In the records below, find the line holding "ATOM 114 C CA" and the line holding "ATOM 125 C CA". Set down both, with every line between them, exactly.

** Opening SOURCE MATERIAL block **

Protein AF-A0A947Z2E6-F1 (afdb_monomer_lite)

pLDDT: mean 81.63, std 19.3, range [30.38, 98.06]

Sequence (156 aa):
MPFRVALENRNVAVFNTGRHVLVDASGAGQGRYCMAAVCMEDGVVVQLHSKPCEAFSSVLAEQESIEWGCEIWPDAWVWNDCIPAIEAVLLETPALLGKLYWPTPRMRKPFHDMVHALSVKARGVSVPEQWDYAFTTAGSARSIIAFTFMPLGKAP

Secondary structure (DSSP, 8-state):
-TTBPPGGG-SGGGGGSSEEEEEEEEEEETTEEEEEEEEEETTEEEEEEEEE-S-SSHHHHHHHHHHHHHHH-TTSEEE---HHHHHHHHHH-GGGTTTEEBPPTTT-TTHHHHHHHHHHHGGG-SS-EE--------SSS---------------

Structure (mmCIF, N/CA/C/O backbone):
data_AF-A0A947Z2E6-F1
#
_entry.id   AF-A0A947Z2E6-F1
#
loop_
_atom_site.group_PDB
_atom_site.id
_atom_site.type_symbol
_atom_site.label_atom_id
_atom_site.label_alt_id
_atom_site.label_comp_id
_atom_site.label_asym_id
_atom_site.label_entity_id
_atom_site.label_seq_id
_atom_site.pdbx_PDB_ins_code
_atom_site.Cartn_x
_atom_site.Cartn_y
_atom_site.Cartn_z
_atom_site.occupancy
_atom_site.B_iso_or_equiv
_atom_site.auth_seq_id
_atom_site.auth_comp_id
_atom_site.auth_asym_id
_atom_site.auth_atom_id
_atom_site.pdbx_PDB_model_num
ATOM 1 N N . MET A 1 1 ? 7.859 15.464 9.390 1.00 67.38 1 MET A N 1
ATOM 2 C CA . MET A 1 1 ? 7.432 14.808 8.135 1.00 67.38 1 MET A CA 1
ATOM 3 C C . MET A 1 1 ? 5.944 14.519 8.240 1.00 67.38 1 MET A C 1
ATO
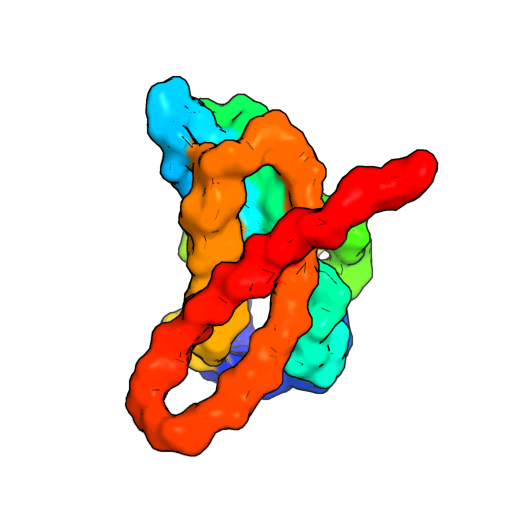M 5 O O . MET A 1 1 ? 5.573 13.821 9.178 1.00 67.38 1 MET A O 1
ATOM 9 N N . PRO A 1 2 ? 5.114 15.096 7.360 1.00 79.06 2 PRO A N 1
ATOM 10 C CA . PRO A 1 2 ? 3.657 15.149 7.517 1.00 79.06 2 PRO A CA 1
ATOM 11 C C . PRO A 1 2 ? 2.930 13.819 7.220 1.00 79.06 2 PRO A C 1
ATOM 13 O O . PRO A 1 2 ? 1.800 13.643 7.649 1.00 79.06 2 PRO A O 1
ATOM 16 N N . PHE A 1 3 ? 3.597 12.853 6.581 1.00 83.06 3 PHE A N 1
ATOM 17 C CA . PHE A 1 3 ? 3.103 11.484 6.335 1.00 83.06 3 PHE A CA 1
ATOM 18 C C . PHE A 1 3 ? 3.419 10.493 7.470 1.00 83.06 3 PHE A C 1
ATOM 20 O O . PHE A 1 3 ? 3.128 9.300 7.387 1.00 83.06 3 PHE A O 1
ATOM 27 N N . ARG A 1 4 ? 4.079 10.949 8.542 1.00 87.06 4 ARG A N 1
ATOM 28 C CA . ARG A 1 4 ? 4.310 10.113 9.723 1.00 87.06 4 ARG A CA 1
ATOM 29 C C . ARG A 1 4 ? 3.091 10.173 10.624 1.00 87.06 4 ARG A C 1
ATOM 31 O O . ARG A 1 4 ? 2.574 11.247 10.908 1.00 87.06 4 ARG A O 1
ATOM 38 N N . VAL A 1 5 ? 2.717 9.020 11.155 1.00 83.06 5 VAL A N 1
ATOM 39 C CA . VAL A 1 5 ? 1.631 8.904 12.126 1.00 83.06 5 VAL A CA 1
ATOM 40 C C . VAL A 1 5 ? 1.952 9.701 13.402 1.00 83.06 5 VAL A C 1
ATOM 42 O O . VAL A 1 5 ? 3.085 9.647 13.920 1.00 83.06 5 VAL A O 1
ATOM 45 N N . ALA A 1 6 ? 0.945 10.427 13.903 1.00 83.19 6 ALA A N 1
ATOM 46 C CA . ALA A 1 6 ? 0.983 11.141 15.181 1.00 83.19 6 ALA A CA 1
ATOM 47 C C . ALA A 1 6 ? 1.352 10.188 16.330 1.00 83.19 6 ALA A C 1
ATOM 49 O O . ALA A
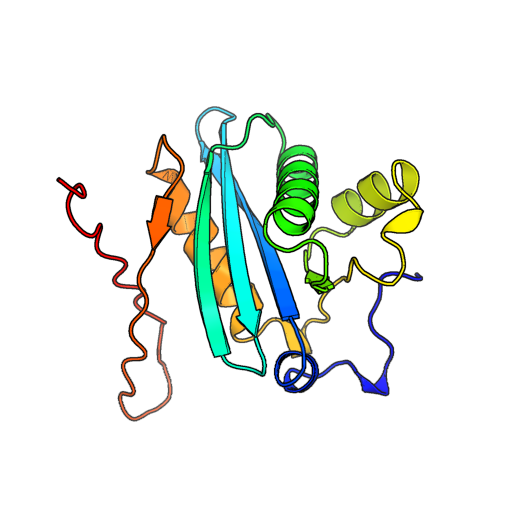 1 6 ? 1.070 8.993 16.254 1.00 83.19 6 ALA A O 1
ATOM 50 N N . LEU A 1 7 ? 2.036 10.684 17.366 1.00 82.81 7 LEU A N 1
ATOM 51 C CA . LEU A 1 7 ? 2.657 9.848 18.407 1.00 82.81 7 LEU A CA 1
ATOM 52 C C . LEU A 1 7 ? 1.646 8.933 19.113 1.00 82.81 7 LEU A C 1
ATOM 54 O O . LEU A 1 7 ? 1.927 7.752 19.312 1.00 82.81 7 LEU A O 1
ATOM 58 N N . GLU A 1 8 ? 0.477 9.473 19.424 1.00 80.50 8 GLU A N 1
ATOM 59 C CA . GLU A 1 8 ? -0.680 8.824 20.035 1.00 80.50 8 GLU A CA 1
ATOM 60 C C . GLU A 1 8 ? -1.239 7.661 19.197 1.00 80.50 8 GLU A C 1
ATOM 62 O O . GLU A 1 8 ? -1.715 6.670 19.749 1.00 80.50 8 GLU A O 1
ATOM 67 N N . ASN A 1 9 ? -1.070 7.720 17.874 1.00 80.06 9 ASN A N 1
ATOM 68 C CA . ASN A 1 9 ? -1.600 6.748 16.916 1.00 80.06 9 ASN A CA 1
ATOM 69 C C . ASN A 1 9 ? -0.547 5.711 16.473 1.00 80.06 9 ASN A C 1
ATOM 71 O O . ASN A 1 9 ? -0.806 4.896 15.591 1.00 80.06 9 ASN A O 1
ATOM 75 N N . ARG A 1 10 ? 0.657 5.700 17.074 1.00 83.69 10 ARG A N 1
ATOM 76 C CA . ARG A 1 10 ? 1.752 4.756 16.745 1.00 83.69 10 ARG A CA 1
ATOM 77 C C . ARG A 1 10 ? 1.561 3.374 17.364 1.00 83.69 10 ARG A C 1
ATOM 79 O O . ARG A 1 10 ? 2.456 2.835 18.022 1.00 83.69 10 ARG A O 1
ATOM 86 N N . ASN A 1 11 ? 0.388 2.802 17.165 1.00 83.56 11 ASN A N 1
ATOM 87 C CA . ASN A 1 11 ? 0.039 1.472 17.627 1.00 83.56 11 ASN A CA 1
ATOM 88 C C . ASN A 1 11 ? -0.844 0.775 16.583 1.00 83.56 11 ASN A C 1
ATOM 90 O O . ASN A 1 11 ? -1.361 1.401 15.663 1.00 83.56 11 ASN A O 1
ATOM 94 N N . VAL A 1 12 ? -0.991 -0.538 16.724 1.00 82.25 12 VAL A N 1
ATOM 95 C CA . VAL A 1 12 ? -1.759 -1.364 15.782 1.00 82.25 12 VAL A CA 1
ATOM 96 C C . VAL A 1 12 ? -3.268 -1.126 15.855 1.00 82.25 12 VAL A C 1
ATOM 98 O O . VAL A 1 12 ? -3.972 -1.481 14.920 1.00 82.25 12 VAL A O 1
ATOM 101 N N . ALA A 1 13 ? -3.773 -0.510 16.929 1.00 86.06 13 ALA A N 1
ATOM 102 C CA . ALA A 1 13 ? -5.202 -0.265 17.095 1.00 86.06 13 ALA A CA 1
ATOM 103 C C . ALA A 1 13 ? -5.745 0.768 16.102 1.00 86.06 13 ALA A C 1
ATOM 105 O O . ALA A 1 13 ? -6.952 0.805 15.900 1.00 86.06 13 ALA A O 1
ATOM 106 N N . VAL A 1 14 ? -4.882 1.547 15.433 1.00 87.81 14 VAL A N 1
ATOM 107 C CA . VAL A 1 14 ? -5.316 2.413 14.326 1.00 87.81 14 VAL A CA 1
ATOM 108 C C . VAL A 1 14 ? -6.008 1.613 13.222 1.00 87.81 14 VAL A C 1
ATOM 110 O O . VAL A 1 14 ? -6.929 2.127 12.609 1.00 87.81 14 VAL A O 1
ATOM 113 N N . PHE A 1 15 ? -5.597 0.357 13.004 1.00 88.69 15 PHE A N 1
ATOM 114 C CA . PHE A 1 15 ? -6.169 -0.516 11.980 1.00 88.69 15 PHE A CA 1
ATOM 115 C C . PHE A 1 15 ? -7.546 -1.071 12.359 1.00 88.69 15 PHE A C 1
ATOM 117 O O . PHE A 1 15 ? -8.193 -1.676 11.513 1.00 88.69 15 PHE A O 1
ATOM 124 N N . ASN A 1 16 ? -7.993 -0.881 13.609 1.00 88.94 16 ASN A N 1
ATOM 125 C CA . ASN A 1 16 ? -9.276 -1.384 14.107 1.00 88.94 16 ASN A CA 1
ATOM 126 C C . ASN A 1 16 ? -10.463 -0.482 13.748 1.00 88.94 16 ASN A C 1
ATOM 128 O O . ASN A 1 16 ? -11.579 -0.767 14.173 1.00 88.94 16 ASN A O 1
ATOM 132 N N . THR A 1 17 ? -10.234 0.620 13.033 1.00 89.19 17 THR A N 1
ATOM 133 C CA . THR A 1 17 ? -11.280 1.592 12.704 1.00 89.19 17 THR A CA 1
ATOM 134 C C . THR A 1 17 ? -11.095 2.144 11.303 1.00 89.19 17 THR A C 1
ATOM 136 O O . THR A 1 17 ? -10.039 2.694 11.002 1.00 89.19 17 THR A O 1
ATOM 139 N N . GLY A 1 18 ? -12.148 2.111 10.494 1.00 93.25 18 GLY A N 1
ATOM 140 C CA . GLY A 1 18 ? -12.133 2.641 9.139 1.00 93.25 18 GLY A CA 1
ATOM 141 C C . GLY A 1 18 ? -11.458 1.698 8.150 1.00 93.25 18 GLY A C 1
ATOM 142 O O . GLY A 1 18 ? -11.273 0.506 8.408 1.00 93.25 18 GLY A O 1
ATOM 143 N N . ARG A 1 19 ? -11.125 2.244 6.978 1.00 95.94 19 ARG A N 1
ATOM 144 C CA . ARG A 1 19 ? -10.575 1.486 5.853 1.00 95.94 19 ARG A CA 1
ATOM 145 C C . ARG A 1 19 ? -9.098 1.769 5.667 1.00 95.94 19 ARG A C 1
ATOM 147 O O . ARG A 1 19 ? -8.674 2.924 5.618 1.00 95.94 19 ARG A O 1
ATOM 154 N N . HIS A 1 20 ? -8.329 0.704 5.493 1.00 95.56 20 HIS A N 1
ATOM 155 C CA . HIS A 1 20 ? -6.891 0.758 5.287 1.00 95.56 20 HIS A CA 1
ATOM 156 C C . HIS A 1 20 ? -6.507 -0.088 4.080 1.00 95.56 20 HIS A C 1
ATOM 158 O O . HIS A 1 20 ? -7.032 -1.183 3.897 1.00 95.56 20 HIS A O 1
ATOM 164 N N . VAL A 1 21 ? -5.547 0.389 3.297 1.00 96.62 21 VAL A N 1
ATOM 165 C CA . VAL A 1 21 ? -4.884 -0.407 2.264 1.00 96.62 21 VAL A CA 1
ATOM 166 C C . VAL A 1 21 ? -3.390 -0.363 2.535 1.00 96.62 21 VAL A C 1
ATOM 168 O O . VAL A 1 21 ? -2.763 0.689 2.432 1.00 96.62 21 VAL A O 1
ATOM 171 N N . LEU A 1 22 ? -2.820 -1.494 2.937 1.00 96.12 22 LEU A N 1
ATOM 172 C CA . LEU A 1 22 ? -1.375 -1.634 3.068 1.00 96.12 22 LEU A CA 1
ATOM 173 C C . LEU A 1 22 ? -0.828 -2.158 1.749 1.00 96.12 22 LEU A C 1
ATOM 175 O O . LEU A 1 22 ? -1.338 -3.158 1.250 1.00 96.12 22 LEU A O 1
ATOM 179 N N . VAL A 1 23 ? 0.189 -1.497 1.207 1.00 97.12 23 VAL A N 1
ATOM 180 C CA . VAL A 1 23 ? 0.794 -1.832 -0.085 1.00 97.12 23 VAL A CA 1
ATOM 181 C C . VAL A 1 23 ? 2.300 -2.017 0.048 1.00 97.12 23 VAL A C 1
ATOM 183 O O . VAL A 1 23 ? 2.942 -1.345 0.857 1.00 97.12 23 VAL A O 1
ATOM 186 N N . ASP A 1 24 ? 2.843 -2.946 -0.731 1.00 96.62 24 ASP A N 1
ATOM 187 C CA . ASP A 1 24 ? 4.274 -3.264 -0.793 1.00 96.62 24 ASP A CA 1
ATOM 188 C C . ASP A 1 24 ? 4.628 -3.763 -2.193 1.00 96.62 24 ASP A C 1
ATOM 190 O O . ASP A 1 24 ? 3.812 -4.442 -2.835 1.00 96.62 24 ASP A O 1
ATOM 194 N N . ALA A 1 25 ? 5.853 -3.488 -2.639 1.00 95.31 25 ALA A N 1
ATOM 195 C CA . ALA A 1 25 ? 6.390 -4.021 -3.877 1.00 95.31 25 ALA A CA 1
ATOM 196 C C . ALA A 1 25 ? 7.624 -4.901 -3.641 1.00 95.31 25 ALA A C 1
ATOM 198 O O . ALA A 1 25 ? 8.465 -4.698 -2.774 1.00 95.31 25 ALA A O 1
ATOM 199 N N . SER A 1 26 ? 7.758 -5.930 -4.469 1.00 93.25 26 SER A N 1
ATOM 200 C CA . SER A 1 26 ? 8.769 -6.967 -4.318 1.00 93.25 26 SER A CA 1
ATOM 201 C C . SER A 1 26 ? 9.408 -7.296 -5.658 1.00 93.25 26 SER A C 1
ATOM 203 O O . SER A 1 26 ? 8.724 -7.475 -6.662 1.00 93.25 26 SER A O 1
ATOM 205 N N . GLY A 1 27 ? 10.734 -7.434 -5.680 1.00 91.19 27 GLY A N 1
ATOM 206 C CA . GLY A 1 27 ? 11.455 -7.831 -6.890 1.00 91.19 27 GLY A CA 1
ATOM 207 C C . GLY A 1 27 ? 11.138 -9.273 -7.298 1.00 91.19 27 GLY A C 1
ATOM 208 O O . GLY A 1 27 ? 11.393 -10.201 -6.534 1.00 91.19 27 GLY A O 1
ATOM 209 N N . ALA A 1 28 ? 10.645 -9.468 -8.520 1.00 84.31 28 ALA A N 1
ATOM 210 C CA . ALA A 1 28 ? 10.328 -10.766 -9.125 1.00 84.31 28 ALA A CA 1
ATOM 211 C C . ALA A 1 28 ? 11.490 -11.357 -9.959 1.00 84.31 28 ALA A C 1
ATOM 213 O O . ALA A 1 28 ? 11.373 -12.443 -10.521 1.00 84.31 28 ALA A O 1
ATOM 214 N N . GLY A 1 29 ? 12.633 -10.662 -10.014 1.00 78.75 29 GLY A N 1
ATOM 215 C CA . GLY A 1 29 ? 13.810 -11.054 -10.796 1.00 78.75 29 GLY A CA 1
ATOM 216 C C . GLY A 1 29 ? 13.795 -10.495 -12.223 1.00 78.75 29 GLY A C 1
ATOM 217 O O . GLY A 1 29 ? 12.777 -10.010 -12.704 1.00 78.75 29 GLY A O 1
ATOM 218 N N . GLN A 1 30 ? 14.954 -10.509 -12.894 1.00 76.50 30 GLN A N 1
ATOM 219 C CA . GLN A 1 30 ? 15.125 -9.993 -14.269 1.00 76.50 30 GLN A CA 1
ATOM 220 C C . GLN A 1 30 ? 14.629 -8.543 -14.472 1.00 76.50 30 GLN A C 1
ATOM 222 O O . GLN A 1 30 ? 14.143 -8.189 -15.540 1.00 76.50 30 GLN A O 1
ATOM 227 N N . GLY A 1 31 ? 14.732 -7.704 -13.435 1.00 78.69 31 GLY A N 1
ATOM 228 C CA . GLY A 1 31 ? 14.264 -6.313 -13.475 1.00 78.69 31 GLY A CA 1
ATOM 229 C C . GLY A 1 31 ? 12.747 -6.136 -13.341 1.00 78.69 31 GLY A C 1
ATOM 230 O O . GLY A 1 31 ? 12.267 -5.017 -13.473 1.00 78.69 31 GLY A O 1
ATOM 231 N N . ARG A 1 32 ? 11.995 -7.208 -13.065 1.00 86.19 32 ARG A N 1
ATOM 232 C CA . ARG A 1 32 ? 10.544 -7.166 -12.846 1.00 86.19 32 ARG A CA 1
ATOM 233 C C . ARG A 1 32 ? 10.218 -7.034 -11.365 1.00 86.19 32 ARG A C 1
ATOM 235 O O . ARG A 1 32 ? 10.940 -7.563 -10.516 1.00 86.19 32 ARG A O 1
ATOM 242 N N . TYR A 1 33 ? 9.092 -6.395 -11.078 1.00 93.94 33 TYR A N 1
ATOM 243 C CA . TYR A 1 33 ? 8.527 -6.272 -9.739 1.00 93.94 33 TYR A CA 1
ATOM 244 C C . TYR A 1 33 ? 7.074 -6.753 -9.739 1.00 93.94 33 TYR A C 1
ATOM 246 O O . TYR A 1 33 ? 6.430 -6.857 -10.784 1.00 93.94 33 TYR A O 1
ATOM 254 N N . CYS A 1 34 ? 6.572 -7.082 -8.561 1.00 93.25 34 CYS A N 1
ATOM 255 C CA . CYS A 1 34 ? 5.162 -7.324 -8.301 1.00 93.25 34 CYS A CA 1
ATOM 256 C C . CYS A 1 34 ? 4.766 -6.569 -7.040 1.00 93.25 34 CYS A C 1
ATOM 258 O O . CYS A 1 34 ? 5.563 -6.443 -6.111 1.00 93.25 34 CYS A O 1
ATOM 260 N N . MET A 1 35 ? 3.527 -6.115 -6.996 1.00 95.12 35 MET A N 1
ATOM 261 C CA . MET A 1 35 ? 2.960 -5.407 -5.861 1.00 95.12 35 MET A CA 1
ATOM 262 C C . MET A 1 35 ? 1.840 -6.218 -5.234 1.00 95.12 35 MET A C 1
ATOM 264 O O . MET A 1 35 ? 1.200 -7.049 -5.887 1.00 95.12 35 MET A O 1
ATOM 268 N N . ALA A 1 36 ? 1.620 -5.965 -3.955 1.00 95.31 36 ALA A N 1
ATOM 269 C CA . ALA A 1 36 ? 0.556 -6.548 -3.168 1.00 95.31 36 ALA A CA 1
ATOM 270 C C . ALA A 1 36 ? -0.220 -5.460 -2.436 1.00 95.31 36 ALA A C 1
ATOM 272 O O . ALA A 1 36 ? 0.345 -4.432 -2.069 1.00 95.31 36 ALA A O 1
ATOM 273 N N . ALA A 1 37 ? -1.500 -5.723 -2.195 1.00 95.75 37 ALA A N 1
ATOM 274 C CA . ALA A 1 37 ? -2.358 -4.887 -1.378 1.00 95.75 37 ALA A CA 1
ATOM 275 C C . ALA A 1 37 ? -3.128 -5.744 -0.370 1.00 95.75 37 ALA A C 1
ATOM 277 O O . ALA A 1 37 ? -3.742 -6.750 -0.728 1.00 95.75 37 ALA A O 1
ATOM 278 N N . VAL A 1 38 ? -3.105 -5.326 0.892 1.00 93.25 38 VAL A N 1
ATOM 279 C CA . VAL A 1 38 ? -3.923 -5.873 1.977 1.00 93.25 38 VAL A CA 1
ATOM 280 C C . VAL A 1 38 ? -4.965 -4.826 2.339 1.00 93.25 38 VAL A C 1
ATOM 282 O O . VAL A 1 38 ? -4.633 -3.788 2.915 1.00 93.25 38 VAL A O 1
ATOM 285 N N . CYS A 1 39 ? -6.222 -5.092 1.999 1.00 92.69 39 CYS A N 1
ATOM 286 C CA . CYS A 1 39 ? -7.345 -4.218 2.316 1.00 92.69 39 CYS A CA 1
ATOM 287 C C . CYS A 1 39 ? -7.957 -4.643 3.647 1.00 92.69 39 CYS A C 1
ATOM 289 O O . CYS A 1 39 ? -8.282 -5.818 3.838 1.00 92.69 39 CYS A O 1
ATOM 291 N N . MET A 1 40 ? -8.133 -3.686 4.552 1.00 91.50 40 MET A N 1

** Closing SOURCE MATERIAL block **

* [ANSWER TO THE EXERCISE]:
ATOM 114 C CA . PHE A 1 15 ? -6.169 -0.516 11.980 1.00 88.69 15 PHE A CA 1
ATOM 115 C C . PHE A 1 15 ? -7.546 -1.071 12.359 1.00 88.69 15 PHE A C 1
ATOM 117 O O . PHE A 1 15 ? -8.193 -1.676 11.513 1.00 88.69 15 PHE A O 1
ATOM 124 N N . ASN A 1 16 ? -7.993 -0.881 13.609 1.00 88.94 16 ASN A N 1
ATOM 125 C CA . ASN A 1 16 ? -9.276 -1.384 14.107 1.00 88.94 16 ASN A CA 1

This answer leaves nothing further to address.